The letter was filed as evidence of Loeb’s declaration that the embryos had become one of three major issues that led to their relationship’s decline. Other issues included that she allegedly refused to help him in his condiment endeavors, and that he allegedly went out partying too late and too often.

The entire case is strange.

After a year in California state court, Loeb dropped a case that sought to bring to term two embryos he and Vergara created in 2013, allegedly because he refused to share with the court the name of two former girlfriends who’d had abortions. Vergara had filed to have the case dismissed and a judge was set to rule when a new unprecedented lawsuit was filed by a pro-life lawyer on behalf of the embryos themselves—naming them Emma and Isabella—with the argument that they should be unfrozen from their tank in Beverly Hills, implanted, and born so that they can access a financial trust set up by Loeb. The lawsuit was filed in a very fetus-friendly area of the country: Louisiana.

Louisiana law has a unique law, passed in 1986, that confers personhood on embryos. As part of that personhood, the law grants even the pre-fertilized the same rights as a company might have: the explicit right to sue and be sued, the prohibition of their ownership or destruction, and requirement that any dispute to their futures be resolved in their “best interests.”

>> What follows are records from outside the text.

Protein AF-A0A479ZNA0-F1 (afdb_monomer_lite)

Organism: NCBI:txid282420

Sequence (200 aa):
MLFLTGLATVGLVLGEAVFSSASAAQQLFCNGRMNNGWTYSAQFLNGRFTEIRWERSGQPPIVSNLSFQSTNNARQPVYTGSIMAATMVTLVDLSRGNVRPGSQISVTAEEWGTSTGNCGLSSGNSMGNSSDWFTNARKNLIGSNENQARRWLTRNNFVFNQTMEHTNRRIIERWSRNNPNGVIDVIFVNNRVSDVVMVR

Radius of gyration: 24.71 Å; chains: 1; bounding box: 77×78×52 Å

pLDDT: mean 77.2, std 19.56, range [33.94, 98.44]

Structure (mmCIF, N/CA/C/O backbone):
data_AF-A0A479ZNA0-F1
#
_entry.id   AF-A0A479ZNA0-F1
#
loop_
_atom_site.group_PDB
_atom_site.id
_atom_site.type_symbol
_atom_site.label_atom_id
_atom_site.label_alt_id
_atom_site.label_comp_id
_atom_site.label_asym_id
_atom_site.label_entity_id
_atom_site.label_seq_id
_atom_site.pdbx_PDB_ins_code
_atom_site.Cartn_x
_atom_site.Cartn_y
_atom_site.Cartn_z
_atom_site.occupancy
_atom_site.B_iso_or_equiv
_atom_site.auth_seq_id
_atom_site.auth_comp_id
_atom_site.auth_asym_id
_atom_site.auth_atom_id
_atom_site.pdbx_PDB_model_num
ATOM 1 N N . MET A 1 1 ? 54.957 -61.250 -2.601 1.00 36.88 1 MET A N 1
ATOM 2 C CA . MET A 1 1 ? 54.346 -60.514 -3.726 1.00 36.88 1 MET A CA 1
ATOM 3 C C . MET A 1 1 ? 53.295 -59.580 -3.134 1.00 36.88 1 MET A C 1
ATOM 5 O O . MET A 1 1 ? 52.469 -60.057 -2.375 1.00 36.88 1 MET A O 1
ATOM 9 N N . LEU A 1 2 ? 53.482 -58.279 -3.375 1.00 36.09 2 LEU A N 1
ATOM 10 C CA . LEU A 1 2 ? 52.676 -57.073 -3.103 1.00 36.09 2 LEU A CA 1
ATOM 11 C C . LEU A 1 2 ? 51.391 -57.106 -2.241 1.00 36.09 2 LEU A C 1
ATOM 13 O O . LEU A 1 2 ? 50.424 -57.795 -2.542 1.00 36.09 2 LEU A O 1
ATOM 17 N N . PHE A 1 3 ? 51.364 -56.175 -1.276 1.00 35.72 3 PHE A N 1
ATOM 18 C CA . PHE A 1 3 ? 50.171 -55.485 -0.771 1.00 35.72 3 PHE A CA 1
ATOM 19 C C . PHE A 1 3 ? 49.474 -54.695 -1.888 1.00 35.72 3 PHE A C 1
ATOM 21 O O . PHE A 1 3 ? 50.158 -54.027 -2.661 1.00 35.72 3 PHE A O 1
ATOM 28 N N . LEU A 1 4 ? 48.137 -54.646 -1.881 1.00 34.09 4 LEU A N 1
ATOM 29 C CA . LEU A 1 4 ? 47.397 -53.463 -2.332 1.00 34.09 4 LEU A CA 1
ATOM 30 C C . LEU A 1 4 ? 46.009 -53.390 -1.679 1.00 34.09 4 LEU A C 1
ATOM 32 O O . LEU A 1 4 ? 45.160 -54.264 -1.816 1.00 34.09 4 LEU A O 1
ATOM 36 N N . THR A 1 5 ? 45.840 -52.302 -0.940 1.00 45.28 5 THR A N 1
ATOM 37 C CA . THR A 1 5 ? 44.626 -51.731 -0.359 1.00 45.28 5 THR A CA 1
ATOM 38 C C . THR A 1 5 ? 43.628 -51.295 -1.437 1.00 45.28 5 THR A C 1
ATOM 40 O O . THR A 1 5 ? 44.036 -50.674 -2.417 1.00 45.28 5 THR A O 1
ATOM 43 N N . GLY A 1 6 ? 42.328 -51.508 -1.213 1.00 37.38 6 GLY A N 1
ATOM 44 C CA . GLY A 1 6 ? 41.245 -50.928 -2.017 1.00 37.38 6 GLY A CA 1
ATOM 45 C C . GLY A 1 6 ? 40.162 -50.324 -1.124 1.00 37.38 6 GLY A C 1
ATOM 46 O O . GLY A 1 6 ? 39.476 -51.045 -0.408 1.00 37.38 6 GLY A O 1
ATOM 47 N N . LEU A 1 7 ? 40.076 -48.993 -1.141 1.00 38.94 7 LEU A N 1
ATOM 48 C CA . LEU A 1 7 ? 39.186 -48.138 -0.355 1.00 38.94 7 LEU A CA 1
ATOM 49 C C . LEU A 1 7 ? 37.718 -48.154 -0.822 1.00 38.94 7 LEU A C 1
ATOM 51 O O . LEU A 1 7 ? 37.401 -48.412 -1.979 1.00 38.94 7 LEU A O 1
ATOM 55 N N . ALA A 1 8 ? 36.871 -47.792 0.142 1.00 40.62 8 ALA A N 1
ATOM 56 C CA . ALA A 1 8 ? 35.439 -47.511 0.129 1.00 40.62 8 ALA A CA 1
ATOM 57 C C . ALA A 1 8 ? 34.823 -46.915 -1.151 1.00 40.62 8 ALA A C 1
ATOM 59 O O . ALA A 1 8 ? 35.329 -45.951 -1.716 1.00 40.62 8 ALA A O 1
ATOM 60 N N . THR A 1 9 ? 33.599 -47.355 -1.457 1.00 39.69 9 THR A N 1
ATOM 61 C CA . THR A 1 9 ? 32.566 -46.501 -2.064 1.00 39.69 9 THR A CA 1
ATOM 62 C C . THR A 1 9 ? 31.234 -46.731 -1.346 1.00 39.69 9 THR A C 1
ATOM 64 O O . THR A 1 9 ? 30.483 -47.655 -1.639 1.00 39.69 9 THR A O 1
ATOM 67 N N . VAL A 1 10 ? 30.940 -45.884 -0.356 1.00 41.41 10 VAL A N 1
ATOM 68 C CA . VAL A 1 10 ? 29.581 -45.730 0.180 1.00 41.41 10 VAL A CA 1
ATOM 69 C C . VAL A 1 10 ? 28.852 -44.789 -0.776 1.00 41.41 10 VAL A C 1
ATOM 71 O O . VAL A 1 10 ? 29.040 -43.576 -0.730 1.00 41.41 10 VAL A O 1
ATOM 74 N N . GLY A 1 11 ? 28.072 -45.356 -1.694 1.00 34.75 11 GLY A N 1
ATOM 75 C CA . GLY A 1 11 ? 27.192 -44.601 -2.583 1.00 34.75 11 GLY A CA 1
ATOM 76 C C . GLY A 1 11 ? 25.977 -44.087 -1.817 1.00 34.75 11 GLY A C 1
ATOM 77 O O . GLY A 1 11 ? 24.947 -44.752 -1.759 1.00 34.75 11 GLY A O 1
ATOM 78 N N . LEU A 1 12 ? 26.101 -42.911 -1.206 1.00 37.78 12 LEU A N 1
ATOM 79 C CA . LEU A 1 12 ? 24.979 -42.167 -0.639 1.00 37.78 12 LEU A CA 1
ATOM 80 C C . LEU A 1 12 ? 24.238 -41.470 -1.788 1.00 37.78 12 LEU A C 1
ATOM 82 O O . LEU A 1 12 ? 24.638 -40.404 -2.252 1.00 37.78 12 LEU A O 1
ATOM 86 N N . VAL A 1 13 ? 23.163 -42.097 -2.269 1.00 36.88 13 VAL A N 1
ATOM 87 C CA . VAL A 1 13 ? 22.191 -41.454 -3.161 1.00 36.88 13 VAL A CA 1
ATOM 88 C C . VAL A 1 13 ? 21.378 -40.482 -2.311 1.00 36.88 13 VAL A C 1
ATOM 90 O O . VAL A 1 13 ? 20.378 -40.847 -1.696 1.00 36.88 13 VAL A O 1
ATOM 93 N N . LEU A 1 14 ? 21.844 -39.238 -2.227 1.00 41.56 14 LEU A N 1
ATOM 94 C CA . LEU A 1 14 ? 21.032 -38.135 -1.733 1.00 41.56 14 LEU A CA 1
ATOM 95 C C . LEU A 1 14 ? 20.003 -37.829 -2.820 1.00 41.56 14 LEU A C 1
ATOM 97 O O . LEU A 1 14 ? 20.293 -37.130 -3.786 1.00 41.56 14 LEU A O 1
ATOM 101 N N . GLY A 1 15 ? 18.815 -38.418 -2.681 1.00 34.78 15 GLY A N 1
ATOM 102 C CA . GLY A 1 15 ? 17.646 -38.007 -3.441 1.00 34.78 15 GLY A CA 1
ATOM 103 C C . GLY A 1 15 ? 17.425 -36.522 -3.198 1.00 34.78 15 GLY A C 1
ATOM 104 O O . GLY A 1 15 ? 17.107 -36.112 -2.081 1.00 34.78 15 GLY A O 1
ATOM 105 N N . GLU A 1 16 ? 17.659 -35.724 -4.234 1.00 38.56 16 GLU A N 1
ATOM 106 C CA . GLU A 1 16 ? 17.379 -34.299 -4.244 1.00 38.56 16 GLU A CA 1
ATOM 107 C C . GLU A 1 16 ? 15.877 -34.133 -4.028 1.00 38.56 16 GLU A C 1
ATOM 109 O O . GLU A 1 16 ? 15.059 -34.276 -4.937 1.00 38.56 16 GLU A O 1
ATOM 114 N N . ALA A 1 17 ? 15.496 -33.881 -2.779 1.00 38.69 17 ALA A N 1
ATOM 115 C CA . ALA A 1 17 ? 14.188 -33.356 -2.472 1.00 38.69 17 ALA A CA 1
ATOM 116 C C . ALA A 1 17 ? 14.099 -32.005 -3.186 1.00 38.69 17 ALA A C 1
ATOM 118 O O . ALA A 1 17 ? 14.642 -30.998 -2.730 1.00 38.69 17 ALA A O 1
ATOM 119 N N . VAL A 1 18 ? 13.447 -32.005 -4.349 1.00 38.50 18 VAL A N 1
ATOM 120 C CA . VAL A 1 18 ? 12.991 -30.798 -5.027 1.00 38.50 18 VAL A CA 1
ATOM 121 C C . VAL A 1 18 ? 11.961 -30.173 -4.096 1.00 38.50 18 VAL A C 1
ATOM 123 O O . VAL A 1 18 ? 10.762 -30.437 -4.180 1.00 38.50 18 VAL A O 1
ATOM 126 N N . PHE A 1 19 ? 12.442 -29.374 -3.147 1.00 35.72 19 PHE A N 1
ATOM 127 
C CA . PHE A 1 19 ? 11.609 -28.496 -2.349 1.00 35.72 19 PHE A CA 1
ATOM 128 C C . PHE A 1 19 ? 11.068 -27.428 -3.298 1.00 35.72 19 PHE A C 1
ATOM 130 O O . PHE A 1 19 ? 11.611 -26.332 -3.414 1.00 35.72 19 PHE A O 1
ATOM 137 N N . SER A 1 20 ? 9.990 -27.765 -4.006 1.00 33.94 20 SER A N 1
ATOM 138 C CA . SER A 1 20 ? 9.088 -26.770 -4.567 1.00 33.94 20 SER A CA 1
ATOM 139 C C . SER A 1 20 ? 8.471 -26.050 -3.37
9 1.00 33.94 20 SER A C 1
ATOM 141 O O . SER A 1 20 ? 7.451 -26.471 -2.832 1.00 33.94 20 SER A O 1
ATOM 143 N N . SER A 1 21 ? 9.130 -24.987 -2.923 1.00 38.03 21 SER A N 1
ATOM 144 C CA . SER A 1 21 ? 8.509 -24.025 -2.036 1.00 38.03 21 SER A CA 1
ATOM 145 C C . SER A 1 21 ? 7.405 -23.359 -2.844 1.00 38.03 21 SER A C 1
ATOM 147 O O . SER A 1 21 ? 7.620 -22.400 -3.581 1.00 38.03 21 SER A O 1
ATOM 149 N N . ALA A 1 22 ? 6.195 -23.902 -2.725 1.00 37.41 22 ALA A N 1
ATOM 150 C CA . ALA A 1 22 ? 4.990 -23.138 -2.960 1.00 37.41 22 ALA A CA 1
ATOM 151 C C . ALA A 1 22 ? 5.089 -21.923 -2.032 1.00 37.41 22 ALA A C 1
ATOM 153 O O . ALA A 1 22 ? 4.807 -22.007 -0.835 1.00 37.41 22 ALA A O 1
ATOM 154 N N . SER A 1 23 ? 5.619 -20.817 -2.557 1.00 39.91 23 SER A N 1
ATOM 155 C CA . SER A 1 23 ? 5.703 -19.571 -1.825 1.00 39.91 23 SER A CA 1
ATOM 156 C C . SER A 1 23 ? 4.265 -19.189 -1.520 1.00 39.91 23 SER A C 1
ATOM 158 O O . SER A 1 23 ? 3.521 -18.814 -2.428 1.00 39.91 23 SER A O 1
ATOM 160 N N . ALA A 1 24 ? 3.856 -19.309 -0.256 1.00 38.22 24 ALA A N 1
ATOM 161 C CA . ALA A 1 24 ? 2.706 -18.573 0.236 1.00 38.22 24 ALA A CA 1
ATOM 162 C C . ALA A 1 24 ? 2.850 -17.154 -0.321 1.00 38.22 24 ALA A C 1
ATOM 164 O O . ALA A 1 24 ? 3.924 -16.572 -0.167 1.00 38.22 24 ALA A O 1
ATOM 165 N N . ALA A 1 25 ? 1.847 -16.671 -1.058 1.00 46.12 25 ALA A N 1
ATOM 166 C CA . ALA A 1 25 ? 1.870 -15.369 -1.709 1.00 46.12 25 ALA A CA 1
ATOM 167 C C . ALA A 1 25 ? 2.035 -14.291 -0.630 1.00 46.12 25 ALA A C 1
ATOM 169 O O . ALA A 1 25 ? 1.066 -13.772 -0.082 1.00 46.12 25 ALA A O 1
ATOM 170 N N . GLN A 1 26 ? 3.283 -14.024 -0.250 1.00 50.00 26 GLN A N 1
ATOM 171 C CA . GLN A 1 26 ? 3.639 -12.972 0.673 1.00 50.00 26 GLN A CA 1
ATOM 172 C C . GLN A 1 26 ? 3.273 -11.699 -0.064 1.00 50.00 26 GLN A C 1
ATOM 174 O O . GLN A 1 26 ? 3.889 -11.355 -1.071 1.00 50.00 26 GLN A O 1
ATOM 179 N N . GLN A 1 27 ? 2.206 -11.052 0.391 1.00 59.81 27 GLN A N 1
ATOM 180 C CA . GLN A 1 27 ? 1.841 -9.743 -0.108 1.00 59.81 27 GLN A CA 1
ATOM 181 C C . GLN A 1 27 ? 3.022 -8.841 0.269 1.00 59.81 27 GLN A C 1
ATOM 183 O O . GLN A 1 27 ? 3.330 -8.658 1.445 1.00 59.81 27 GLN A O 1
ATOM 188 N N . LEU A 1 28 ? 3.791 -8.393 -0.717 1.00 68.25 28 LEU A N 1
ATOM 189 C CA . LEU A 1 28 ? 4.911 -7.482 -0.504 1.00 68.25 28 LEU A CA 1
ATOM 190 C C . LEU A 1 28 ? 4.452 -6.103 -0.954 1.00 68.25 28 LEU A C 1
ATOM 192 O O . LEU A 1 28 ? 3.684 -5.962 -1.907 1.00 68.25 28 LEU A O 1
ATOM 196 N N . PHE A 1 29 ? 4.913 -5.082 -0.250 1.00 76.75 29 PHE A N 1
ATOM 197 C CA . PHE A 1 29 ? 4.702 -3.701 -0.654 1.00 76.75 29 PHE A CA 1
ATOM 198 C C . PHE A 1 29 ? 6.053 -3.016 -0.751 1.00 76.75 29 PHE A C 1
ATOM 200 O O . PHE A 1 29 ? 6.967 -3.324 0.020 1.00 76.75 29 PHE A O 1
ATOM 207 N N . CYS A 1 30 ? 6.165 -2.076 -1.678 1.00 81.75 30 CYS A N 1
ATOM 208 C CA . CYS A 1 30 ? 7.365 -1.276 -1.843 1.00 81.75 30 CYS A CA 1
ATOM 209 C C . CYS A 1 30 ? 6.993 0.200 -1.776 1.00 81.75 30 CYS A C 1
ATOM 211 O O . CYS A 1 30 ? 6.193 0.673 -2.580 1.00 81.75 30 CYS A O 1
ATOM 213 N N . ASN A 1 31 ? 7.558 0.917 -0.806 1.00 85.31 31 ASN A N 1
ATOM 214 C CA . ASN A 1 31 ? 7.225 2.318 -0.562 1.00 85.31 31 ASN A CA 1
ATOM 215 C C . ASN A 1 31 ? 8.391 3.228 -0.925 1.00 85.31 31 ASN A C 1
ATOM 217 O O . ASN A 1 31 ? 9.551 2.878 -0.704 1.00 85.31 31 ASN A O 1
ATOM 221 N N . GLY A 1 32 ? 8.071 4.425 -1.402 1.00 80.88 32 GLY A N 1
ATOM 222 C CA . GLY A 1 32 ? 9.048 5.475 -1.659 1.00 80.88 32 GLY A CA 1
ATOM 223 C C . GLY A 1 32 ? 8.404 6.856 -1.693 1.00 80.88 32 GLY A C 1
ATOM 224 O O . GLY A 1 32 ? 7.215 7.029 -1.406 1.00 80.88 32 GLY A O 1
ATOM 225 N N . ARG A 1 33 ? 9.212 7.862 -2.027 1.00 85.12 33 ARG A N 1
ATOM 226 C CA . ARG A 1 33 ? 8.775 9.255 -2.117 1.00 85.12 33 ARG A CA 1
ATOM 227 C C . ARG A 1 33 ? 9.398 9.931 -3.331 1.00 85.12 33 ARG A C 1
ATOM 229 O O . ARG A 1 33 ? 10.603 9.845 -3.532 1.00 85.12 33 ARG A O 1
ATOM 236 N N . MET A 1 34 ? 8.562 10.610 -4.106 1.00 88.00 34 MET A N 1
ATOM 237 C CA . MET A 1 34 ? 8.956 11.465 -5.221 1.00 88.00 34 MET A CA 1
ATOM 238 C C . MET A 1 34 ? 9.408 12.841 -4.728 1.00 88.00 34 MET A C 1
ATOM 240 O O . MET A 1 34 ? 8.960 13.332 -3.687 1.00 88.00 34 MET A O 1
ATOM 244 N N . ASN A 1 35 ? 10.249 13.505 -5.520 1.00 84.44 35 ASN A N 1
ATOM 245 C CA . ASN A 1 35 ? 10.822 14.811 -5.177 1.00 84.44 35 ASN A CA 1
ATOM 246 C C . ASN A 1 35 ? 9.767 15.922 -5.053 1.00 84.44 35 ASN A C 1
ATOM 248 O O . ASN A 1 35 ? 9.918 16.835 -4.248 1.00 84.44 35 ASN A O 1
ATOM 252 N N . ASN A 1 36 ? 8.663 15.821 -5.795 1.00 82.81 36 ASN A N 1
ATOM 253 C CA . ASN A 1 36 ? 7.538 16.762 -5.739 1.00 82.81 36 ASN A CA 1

Vergara had the lawsuit moved from state court last month, insisting that Loeb had picked Louisiana not because it was a proper venue for the case (neither party lived in the state, the embryos weren’t created nor are they stored there, and the contract wasn’t signed there) but because it provided the best chance of a judgement in Loeb’s favor.

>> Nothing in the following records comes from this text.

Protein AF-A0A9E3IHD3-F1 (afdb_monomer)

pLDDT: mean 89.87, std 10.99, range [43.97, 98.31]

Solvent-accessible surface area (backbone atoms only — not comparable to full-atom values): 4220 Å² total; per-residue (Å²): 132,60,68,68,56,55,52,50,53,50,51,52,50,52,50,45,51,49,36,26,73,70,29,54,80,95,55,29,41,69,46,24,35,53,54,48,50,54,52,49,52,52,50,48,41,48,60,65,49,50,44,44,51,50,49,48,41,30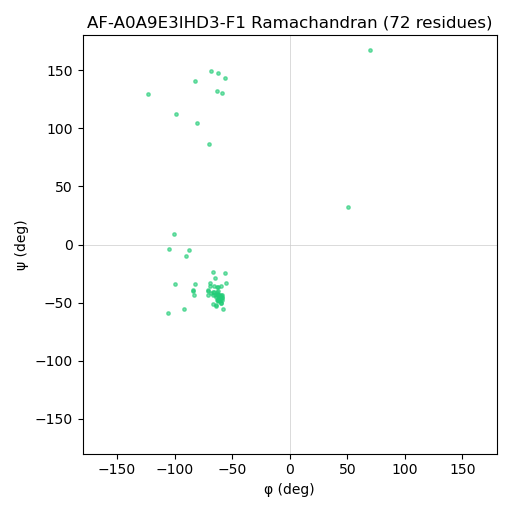,65,78,63,60,74,48,92,70,56,84,82,71,57,82,73,129

Secondary structure (DSSP, 8-state):
--HHHHHHHHHHHHHHHHHHHT--TTTHHHHHHHHHHHHHHHHIIIIIIIHHHHIIIIIIS--S---TTTS---

Mean predicted aligned error: 5.96 Å

Structure (mmCIF, N/CA/C/O backbone):
data_AF-A0A9E3IHD3-F1
#
_entry.id   AF-A0A9E3IHD3-F1
#
loop_
_atom_site.group_PDB
_atom_site.id
_atom_site.type_symbol
_atom_site.label_atom_id
_atom_site.label_alt_id
_atom_site.label_comp_id
_atom_site.label_asym_id
_atom_site.label_entity_id
_atom_site.label_seq_id
_atom_site.pdbx_PDB_ins_code
_atom_site.Cartn_x
_atom_site.Cartn_y
_atom_site.Cartn_z
_atom_site.occupancy
_atom_site.B_iso_or_equiv
_atom_site.auth_seq_id
_atom_site.auth_comp_id
_atom_site.auth_asym_id
_atom_site.auth_atom_id
_atom_site.pdbx_PDB_model_num
ATOM 1 N N . MET A 1 1 ? -8.047 -22.488 -3.698 1.00 75.44 1 MET A N 1
ATOM 2 C CA . MET A 1 1 ? -7.220 -21.329 -4.118 1.00 75.44 1 MET A CA 1
ATOM 3 C C . MET A 1 1 ? -5.749 -21.671 -3.922 1.00 75.44 1 MET A C 1
ATOM 5 O O . MET A 1 1 ? -5.453 -22.424 -3.005 1.00 75.44 1 MET A O 1
ATOM 9 N N . ARG A 1 2 ? -4.835 -21.180 -4.771 1.00 95.44 2 ARG A N 1
ATOM 10 C CA . ARG A 1 2 ? -3.390 -21.430 -4.600 1.00 95.44 2 ARG A CA 1
ATOM 11 C C . ARG A 1 2 ? -2.865 -20.706 -3.353 1.00 95.44 2 ARG A C 1
ATOM 13 O O . ARG A 1 2 ? -3.381 -19.643 -3.013 1.00 95.44 2 ARG A O 1
ATOM 20 N N . ILE A 1 3 ? -1.849 -21.261 -2.688 1.00 95.75 3 ILE A N 1
ATOM 21 C CA . ILE A 1 3 ? -1.376 -20.759 -1.383 1.00 95.75 3 ILE A CA 1
ATOM 22 C C . ILE A 1 3 ? -0.909 -19.300 -1.432 1.00 95.75 3 ILE A C 1
ATOM 24 O O . ILE A 1 3 ? -1.204 -18.531 -0.525 1.00 95.75 3 ILE A O 1
ATOM 28 N N . TYR A 1 4 ? -0.286 -18.878 -2.533 1.00 94.06 4 TYR A N 1
ATOM 29 C CA . TYR A 1 4 ? 0.132 -17.488 -2.707 1.00 94.06 4 TYR A CA 1
ATOM 30 C C . TYR A 1 4 ? -1.050 -16.508 -2.776 1.00 94.06 4 TYR A C 1
ATOM 32 O O . TYR A 1 4 ? -0.914 -15.374 -2.333 1.00 94.06 4 TYR A O 1
ATOM 40 N N . ASN A 1 5 ? -2.224 -16.939 -3.256 1.00 96.12 5 ASN A N 1
ATOM 41 C CA . ASN A 1 5 ? -3.427 -16.102 -3.223 1.00 96.12 5 ASN A CA 1
ATOM 42 C C . ASN A 1 5 ? -3.939 -15.958 -1.790 1.00 96.12 5 ASN A C 1
ATOM 44 O O . ASN A 1 5 ? -4.333 -14.870 -1.391 1.00 96.12 5 ASN A O 1
ATOM 48 N N . VAL A 1 6 ? -3.906 -17.040 -1.006 1.00 97.56 6 VAL A N 1
ATOM 49 C CA . VAL A 1 6 ? -4.307 -17.008 0.409 1.00 97.56 6 VAL A CA 1
ATOM 50 C C . VAL A 1 6 ? -3.397 -16.066 1.194 1.00 97.56 6 VAL A C 1
ATOM 52 O O . VAL A 1 6 ? -3.890 -15.208 1.920 1.00 97.56 6 VAL A O 1
ATOM 55 N N . ILE A 1 7 ? -2.082 -16.174 0.993 1.00 97.62 7 ILE A N 1
ATOM 56 C CA . ILE A 1 7 ? -1.096 -15.287 1.620 1.00 97.62 7 ILE A CA 1
ATOM 57 C C . ILE A 1 7 ? -1.318 -13.838 1.171 1.00 97.62 7 ILE A C 1
ATOM 59 O O . ILE A 1 7 ? -1.384 -12.947 2.011 1.00 97.62 7 ILE A O 1
ATOM 63 N N . GLY A 1 8 ? -1.487 -13.598 -0.133 1.00 95.75 8 GLY A N 1
ATOM 64 C CA . GLY A 1 8 ? -1.698 -12.258 -0.681 1.00 95.75 8 GLY A CA 1
ATOM 65 C C . GLY A 1 8 ? -2.945 -11.575 -0.119 1.00 95.75 8 GLY A C 1
ATOM 66 O O . GLY A 1 8 ? -2.858 -10.463 0.397 1.00 95.75 8 GLY A O 1
ATOM 67 N N . TYR A 1 9 ? -4.096 -12.251 -0.143 1.00 96.56 9 TYR A N 1
ATOM 68 C CA . TYR A 1 9 ? -5.323 -11.705 0.441 1.00 96.56 9 TYR A CA 1
ATOM 69 C C . TYR A 1 9 ? -5.228 -11.552 1.962 1.00 96.56 9 TYR A C 1
ATOM 71 O O . TYR A 1 9 ? -5.732 -10.569 2.501 1.00 96.56 9 TYR A O 1
ATOM 79 N N . GLY A 1 10 ? -4.542 -12.472 2.647 1.00 98.12 10 GLY A N 1
ATOM 80 C CA . GLY A 1 10 ? -4.278 -12.370 4.081 1.00 98.12 10 GLY A CA 1
ATOM 81 C C . GLY A 1 10 ? -3.475 -11.119 4.437 1.00 98.12 10 GLY A C 1
ATOM 82 O O . GLY A 1 10 ? -3.846 -10.396 5.358 1.00 98.12 10 GLY A O 1
ATOM 83 N N . LEU A 1 11 ? -2.425 -10.814 3.670 1.00 97.19 11 LEU A N 1
ATOM 84 C CA . LEU A 1 11 ? -1.624 -9.600 3.847 1.00 97.19 11 LEU A CA 1
ATOM 85 C C . LEU A 1 11 ? -2.442 -8.327 3.601 1.00 97.19 11 LEU A C 1
ATOM 87 O O . LEU A 1 11 ? -2.326 -7.381 4.374 1.00 97.19 11 LEU A O 1
ATOM 91 N N . ILE A 1 12 ? -3.301 -8.309 2.576 1.00 97.06 12 ILE A N 1
ATOM 92 C CA . ILE A 1 12 ? -4.187 -7.165 2.298 1.00 97.06 12 ILE A CA 1
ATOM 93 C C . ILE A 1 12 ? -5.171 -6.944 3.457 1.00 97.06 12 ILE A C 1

“Mr. Loeb obviously set up this trust...for the sole purpose of fabricating a scenario whereby alleged third parties could bring suit against Ms. Vergara in Louisiana — which, by no coincidence, is the only state that purportedly provides special rights to embryos.” Vergara’s motion said.

The recent filing is part of a response by Loeb’s attorneys in federal court. Vergara’s lawyers have asked the federal judge to dismiss the suit.